The Society of Certified Engineering Technicians and Technologists of Nova Scotia
- Founded: 1967
- Focus: Certification of engineering technicians and technologists
- Location: 202 Brownlow Avenue, Suite 308, Dartmouth, Nova Scotia;
- Region served: Nova Scotia
- Method: National Technology Benchmarks
- Affiliations: Canadian Council of Technicians and Technologists
- Website: technova.ca

= The Society of Certified Engineering Technicians and Technologists of Nova Scotia =

Engineering organization of Canada

The Society of Certified Engineering Technicians and Technologists of Nova Scotia, also called TechNova Certified Technology Professionals, is Nova Scotia's independent certifying body for engineering/applied science technicians and technologists.

TechNova confers the post-nominal designations of C.Tech. (certified technician), and A.Sc.T. (Applied science technologist) which are symbols of achievement in engineering/applied science technology and are legally protected for use only by fully certified members in good standing. The designations are recognized across Canada by many employers and other engineering professionals through the efforts of provincial associations that make up the Canadian Council of Technicians and Technologists (CCTT). Through CCTT being a signatory, TechNova Certified Technology Professionals recognizes international transferability through the Sydney Accord, the Dublin Accord and the Engineering Technologist Mobility Forum, which confers the ability to award the designation IntET(Canada) for Technologists who wish to work internationally.

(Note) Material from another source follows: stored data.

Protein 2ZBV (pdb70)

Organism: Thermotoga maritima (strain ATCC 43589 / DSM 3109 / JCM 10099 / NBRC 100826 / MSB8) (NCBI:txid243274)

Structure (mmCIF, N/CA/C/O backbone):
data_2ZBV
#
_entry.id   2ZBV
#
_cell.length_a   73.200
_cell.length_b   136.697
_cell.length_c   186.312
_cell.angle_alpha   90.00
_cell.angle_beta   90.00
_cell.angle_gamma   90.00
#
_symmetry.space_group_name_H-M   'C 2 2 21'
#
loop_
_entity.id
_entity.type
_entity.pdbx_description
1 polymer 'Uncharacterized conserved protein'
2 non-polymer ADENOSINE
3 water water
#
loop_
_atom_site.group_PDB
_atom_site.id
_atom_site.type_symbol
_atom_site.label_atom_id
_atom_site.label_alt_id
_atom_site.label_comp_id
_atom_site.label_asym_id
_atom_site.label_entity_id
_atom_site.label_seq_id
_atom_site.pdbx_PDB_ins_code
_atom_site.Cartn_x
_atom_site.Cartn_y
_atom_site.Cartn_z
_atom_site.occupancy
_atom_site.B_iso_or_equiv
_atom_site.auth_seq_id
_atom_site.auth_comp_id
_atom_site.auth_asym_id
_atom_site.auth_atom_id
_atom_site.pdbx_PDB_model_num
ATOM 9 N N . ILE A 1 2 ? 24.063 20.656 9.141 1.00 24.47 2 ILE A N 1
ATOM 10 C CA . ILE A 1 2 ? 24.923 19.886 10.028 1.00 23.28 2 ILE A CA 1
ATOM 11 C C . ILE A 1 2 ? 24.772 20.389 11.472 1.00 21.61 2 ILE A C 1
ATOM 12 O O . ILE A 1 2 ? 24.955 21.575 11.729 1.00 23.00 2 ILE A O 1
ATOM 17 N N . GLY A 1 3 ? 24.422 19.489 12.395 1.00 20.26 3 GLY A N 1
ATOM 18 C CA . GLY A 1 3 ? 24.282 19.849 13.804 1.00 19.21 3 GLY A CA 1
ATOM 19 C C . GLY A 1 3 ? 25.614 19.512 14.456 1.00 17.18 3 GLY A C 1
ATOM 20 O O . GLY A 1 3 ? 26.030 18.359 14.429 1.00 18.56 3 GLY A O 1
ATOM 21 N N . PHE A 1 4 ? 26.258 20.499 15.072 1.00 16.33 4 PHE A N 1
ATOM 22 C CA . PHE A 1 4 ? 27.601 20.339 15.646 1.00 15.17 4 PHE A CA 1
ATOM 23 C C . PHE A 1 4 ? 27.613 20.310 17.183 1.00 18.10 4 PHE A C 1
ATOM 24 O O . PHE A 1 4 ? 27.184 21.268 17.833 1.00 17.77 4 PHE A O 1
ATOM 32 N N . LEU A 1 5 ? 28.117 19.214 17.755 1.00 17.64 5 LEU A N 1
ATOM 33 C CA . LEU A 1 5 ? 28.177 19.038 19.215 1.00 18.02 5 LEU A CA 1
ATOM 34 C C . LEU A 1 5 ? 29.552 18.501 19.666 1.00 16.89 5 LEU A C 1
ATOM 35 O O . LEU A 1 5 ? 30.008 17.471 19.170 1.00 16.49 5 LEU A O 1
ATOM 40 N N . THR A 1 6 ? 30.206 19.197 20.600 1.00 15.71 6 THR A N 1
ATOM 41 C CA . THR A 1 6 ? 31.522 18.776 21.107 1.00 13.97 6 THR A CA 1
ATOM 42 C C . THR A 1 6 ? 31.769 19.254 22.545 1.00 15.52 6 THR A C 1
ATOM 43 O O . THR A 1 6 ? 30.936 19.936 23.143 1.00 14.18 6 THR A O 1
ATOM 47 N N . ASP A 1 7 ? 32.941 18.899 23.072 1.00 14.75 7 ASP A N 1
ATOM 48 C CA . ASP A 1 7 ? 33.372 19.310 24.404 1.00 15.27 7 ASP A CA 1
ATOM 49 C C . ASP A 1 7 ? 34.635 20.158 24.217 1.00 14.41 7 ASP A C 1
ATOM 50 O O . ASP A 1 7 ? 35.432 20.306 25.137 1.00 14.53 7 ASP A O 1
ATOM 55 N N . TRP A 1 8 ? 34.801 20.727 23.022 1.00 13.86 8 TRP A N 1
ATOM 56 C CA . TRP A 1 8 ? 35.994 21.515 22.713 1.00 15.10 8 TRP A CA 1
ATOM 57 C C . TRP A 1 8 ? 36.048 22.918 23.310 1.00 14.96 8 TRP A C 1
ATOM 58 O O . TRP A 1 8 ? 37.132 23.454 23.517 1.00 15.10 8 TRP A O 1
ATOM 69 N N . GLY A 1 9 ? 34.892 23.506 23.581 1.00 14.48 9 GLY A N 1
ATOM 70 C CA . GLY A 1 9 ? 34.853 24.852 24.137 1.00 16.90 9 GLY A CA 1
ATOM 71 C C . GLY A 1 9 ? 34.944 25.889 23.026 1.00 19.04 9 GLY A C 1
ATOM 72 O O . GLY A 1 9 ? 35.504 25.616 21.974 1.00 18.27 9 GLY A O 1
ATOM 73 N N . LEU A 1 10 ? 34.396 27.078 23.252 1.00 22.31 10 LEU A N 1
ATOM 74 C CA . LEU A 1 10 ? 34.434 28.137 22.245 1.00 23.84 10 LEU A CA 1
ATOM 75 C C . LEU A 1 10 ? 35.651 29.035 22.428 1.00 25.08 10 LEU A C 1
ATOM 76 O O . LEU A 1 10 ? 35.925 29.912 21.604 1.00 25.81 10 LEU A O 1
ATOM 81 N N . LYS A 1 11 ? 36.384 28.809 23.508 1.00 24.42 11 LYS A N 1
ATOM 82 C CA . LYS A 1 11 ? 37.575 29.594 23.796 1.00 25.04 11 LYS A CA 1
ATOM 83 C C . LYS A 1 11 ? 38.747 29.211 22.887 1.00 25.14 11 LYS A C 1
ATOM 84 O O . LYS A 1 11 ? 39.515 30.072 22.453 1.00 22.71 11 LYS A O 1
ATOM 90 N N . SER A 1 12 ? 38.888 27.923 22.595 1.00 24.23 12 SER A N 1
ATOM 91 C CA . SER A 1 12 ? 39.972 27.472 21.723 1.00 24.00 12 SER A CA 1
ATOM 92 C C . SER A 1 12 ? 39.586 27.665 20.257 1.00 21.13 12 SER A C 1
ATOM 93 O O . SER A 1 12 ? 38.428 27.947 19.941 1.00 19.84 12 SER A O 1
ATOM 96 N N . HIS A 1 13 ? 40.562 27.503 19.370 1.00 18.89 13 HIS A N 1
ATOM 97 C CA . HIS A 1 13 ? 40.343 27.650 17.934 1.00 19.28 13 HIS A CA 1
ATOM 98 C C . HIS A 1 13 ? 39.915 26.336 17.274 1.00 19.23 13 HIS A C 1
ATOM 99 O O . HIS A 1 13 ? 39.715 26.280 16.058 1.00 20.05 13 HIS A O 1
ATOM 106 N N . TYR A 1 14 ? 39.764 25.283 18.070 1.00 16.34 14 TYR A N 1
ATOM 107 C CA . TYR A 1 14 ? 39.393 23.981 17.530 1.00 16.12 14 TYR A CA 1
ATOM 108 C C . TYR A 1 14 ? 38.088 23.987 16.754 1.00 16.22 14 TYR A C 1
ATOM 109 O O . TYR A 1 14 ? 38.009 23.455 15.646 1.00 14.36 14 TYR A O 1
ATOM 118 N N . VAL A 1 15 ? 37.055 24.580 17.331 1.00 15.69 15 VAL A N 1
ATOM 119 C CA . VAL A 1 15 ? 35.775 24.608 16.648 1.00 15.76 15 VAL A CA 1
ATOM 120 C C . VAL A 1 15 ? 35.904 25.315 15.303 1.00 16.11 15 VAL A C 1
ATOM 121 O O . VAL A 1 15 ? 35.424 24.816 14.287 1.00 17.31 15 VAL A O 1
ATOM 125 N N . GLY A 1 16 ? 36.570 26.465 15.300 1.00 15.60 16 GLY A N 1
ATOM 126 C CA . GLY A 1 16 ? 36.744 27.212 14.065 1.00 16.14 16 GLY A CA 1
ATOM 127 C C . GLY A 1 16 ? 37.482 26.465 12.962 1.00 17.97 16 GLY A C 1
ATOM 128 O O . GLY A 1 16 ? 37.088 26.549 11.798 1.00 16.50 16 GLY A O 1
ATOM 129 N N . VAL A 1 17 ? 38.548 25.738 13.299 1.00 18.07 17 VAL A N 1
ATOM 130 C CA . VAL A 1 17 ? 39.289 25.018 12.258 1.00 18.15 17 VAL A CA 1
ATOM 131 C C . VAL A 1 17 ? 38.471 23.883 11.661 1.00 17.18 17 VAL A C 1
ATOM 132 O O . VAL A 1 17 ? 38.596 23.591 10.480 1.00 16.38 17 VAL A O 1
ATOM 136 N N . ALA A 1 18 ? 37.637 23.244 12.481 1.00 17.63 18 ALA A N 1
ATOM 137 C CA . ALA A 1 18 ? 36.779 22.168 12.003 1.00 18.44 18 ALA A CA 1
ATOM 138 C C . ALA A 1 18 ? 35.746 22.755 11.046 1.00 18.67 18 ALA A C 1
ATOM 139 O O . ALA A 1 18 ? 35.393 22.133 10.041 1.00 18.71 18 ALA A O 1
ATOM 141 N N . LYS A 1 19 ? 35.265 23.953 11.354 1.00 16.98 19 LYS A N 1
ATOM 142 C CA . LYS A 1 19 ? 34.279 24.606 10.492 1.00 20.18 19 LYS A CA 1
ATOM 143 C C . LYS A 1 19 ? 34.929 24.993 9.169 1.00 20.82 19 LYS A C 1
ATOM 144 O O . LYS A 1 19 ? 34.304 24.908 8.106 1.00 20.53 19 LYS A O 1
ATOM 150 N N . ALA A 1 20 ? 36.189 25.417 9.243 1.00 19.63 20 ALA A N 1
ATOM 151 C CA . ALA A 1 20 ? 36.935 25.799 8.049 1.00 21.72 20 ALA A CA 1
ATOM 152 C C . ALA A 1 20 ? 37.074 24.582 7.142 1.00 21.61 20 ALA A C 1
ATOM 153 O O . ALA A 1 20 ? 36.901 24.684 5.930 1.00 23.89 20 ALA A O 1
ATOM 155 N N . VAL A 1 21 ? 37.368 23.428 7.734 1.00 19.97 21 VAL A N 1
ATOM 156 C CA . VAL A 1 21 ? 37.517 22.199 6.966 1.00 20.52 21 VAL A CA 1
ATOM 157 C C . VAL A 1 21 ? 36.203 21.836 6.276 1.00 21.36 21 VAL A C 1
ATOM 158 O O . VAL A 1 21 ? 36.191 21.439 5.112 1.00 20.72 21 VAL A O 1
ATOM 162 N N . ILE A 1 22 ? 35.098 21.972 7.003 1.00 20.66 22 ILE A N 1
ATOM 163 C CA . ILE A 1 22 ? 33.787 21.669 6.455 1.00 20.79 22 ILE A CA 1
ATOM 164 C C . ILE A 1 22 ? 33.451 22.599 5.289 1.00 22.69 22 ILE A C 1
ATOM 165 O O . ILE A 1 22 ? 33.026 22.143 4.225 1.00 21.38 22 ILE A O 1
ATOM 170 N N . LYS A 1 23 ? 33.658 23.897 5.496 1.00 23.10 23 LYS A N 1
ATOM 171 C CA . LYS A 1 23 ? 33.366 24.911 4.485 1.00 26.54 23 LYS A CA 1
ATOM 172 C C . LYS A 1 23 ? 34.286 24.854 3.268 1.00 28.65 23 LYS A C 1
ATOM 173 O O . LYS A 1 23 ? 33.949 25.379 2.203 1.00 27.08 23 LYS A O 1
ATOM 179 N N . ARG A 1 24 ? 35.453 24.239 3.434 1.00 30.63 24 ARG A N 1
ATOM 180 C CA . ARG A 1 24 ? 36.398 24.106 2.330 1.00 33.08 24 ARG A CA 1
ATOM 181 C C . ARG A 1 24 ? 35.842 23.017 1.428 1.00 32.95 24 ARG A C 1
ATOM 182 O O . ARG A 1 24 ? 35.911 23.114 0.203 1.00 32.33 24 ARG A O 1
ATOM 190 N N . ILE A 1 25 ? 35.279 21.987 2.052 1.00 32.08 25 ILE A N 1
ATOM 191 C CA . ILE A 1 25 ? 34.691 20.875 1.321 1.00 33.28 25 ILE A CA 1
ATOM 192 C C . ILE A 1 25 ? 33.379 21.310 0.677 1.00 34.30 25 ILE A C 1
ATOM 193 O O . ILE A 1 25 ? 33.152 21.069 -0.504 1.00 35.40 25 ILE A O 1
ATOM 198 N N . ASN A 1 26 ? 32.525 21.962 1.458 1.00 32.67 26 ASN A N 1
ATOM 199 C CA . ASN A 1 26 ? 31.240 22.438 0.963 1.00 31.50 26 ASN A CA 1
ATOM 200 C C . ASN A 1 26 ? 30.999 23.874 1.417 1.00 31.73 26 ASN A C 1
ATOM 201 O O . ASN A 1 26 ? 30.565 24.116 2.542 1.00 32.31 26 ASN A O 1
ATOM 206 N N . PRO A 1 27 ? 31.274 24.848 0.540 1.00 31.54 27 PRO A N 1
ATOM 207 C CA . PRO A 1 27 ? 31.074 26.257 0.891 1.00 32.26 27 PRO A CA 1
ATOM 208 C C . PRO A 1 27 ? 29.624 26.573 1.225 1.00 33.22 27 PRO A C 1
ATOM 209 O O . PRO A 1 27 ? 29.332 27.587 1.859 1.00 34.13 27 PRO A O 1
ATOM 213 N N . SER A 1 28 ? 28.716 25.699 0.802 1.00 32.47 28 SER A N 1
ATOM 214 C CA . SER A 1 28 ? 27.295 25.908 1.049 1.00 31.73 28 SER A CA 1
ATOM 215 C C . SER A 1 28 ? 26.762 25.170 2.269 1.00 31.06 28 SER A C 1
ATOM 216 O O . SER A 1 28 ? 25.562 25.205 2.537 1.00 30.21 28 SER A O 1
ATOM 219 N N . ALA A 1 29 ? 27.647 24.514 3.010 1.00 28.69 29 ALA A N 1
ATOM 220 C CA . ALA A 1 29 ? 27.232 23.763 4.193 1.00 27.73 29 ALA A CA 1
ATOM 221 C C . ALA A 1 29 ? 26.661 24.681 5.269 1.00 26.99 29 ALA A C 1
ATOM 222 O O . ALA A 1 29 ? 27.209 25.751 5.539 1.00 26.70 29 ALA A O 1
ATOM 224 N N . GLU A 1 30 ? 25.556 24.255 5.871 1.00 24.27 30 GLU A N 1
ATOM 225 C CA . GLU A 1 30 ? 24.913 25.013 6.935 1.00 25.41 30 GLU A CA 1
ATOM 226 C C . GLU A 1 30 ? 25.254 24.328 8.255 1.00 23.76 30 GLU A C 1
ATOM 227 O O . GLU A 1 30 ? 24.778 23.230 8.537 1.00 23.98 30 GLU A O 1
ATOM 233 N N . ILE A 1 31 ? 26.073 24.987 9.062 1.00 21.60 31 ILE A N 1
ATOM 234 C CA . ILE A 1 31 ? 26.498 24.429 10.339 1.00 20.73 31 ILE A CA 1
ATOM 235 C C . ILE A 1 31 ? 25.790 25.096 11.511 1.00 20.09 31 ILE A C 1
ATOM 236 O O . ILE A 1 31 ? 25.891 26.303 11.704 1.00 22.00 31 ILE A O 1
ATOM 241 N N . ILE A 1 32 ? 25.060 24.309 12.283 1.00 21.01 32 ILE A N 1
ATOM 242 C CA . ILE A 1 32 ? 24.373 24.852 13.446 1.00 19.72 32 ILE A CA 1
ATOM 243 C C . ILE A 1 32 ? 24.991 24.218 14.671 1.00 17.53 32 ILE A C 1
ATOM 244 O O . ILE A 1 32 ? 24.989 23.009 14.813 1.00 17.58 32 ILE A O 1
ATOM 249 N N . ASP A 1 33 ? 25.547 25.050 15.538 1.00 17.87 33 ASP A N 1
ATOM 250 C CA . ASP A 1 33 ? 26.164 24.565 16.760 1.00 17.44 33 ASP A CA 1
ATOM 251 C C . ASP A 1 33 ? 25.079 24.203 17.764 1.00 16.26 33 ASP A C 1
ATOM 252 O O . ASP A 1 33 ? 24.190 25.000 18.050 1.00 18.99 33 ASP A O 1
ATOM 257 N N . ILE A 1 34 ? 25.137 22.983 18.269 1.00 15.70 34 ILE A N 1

The Society of Certified Engineering Technicians and Technologists of Nova Scotia, was established in 1967. Today, they identify themselves with the name TechNova Certified Technology Professionals.

Certified engineering technologists are bound by a specific code of ethics and rules of professional conduct.

The society is mandated and empowered by the Applied Science Technology Act of Nova Scotia.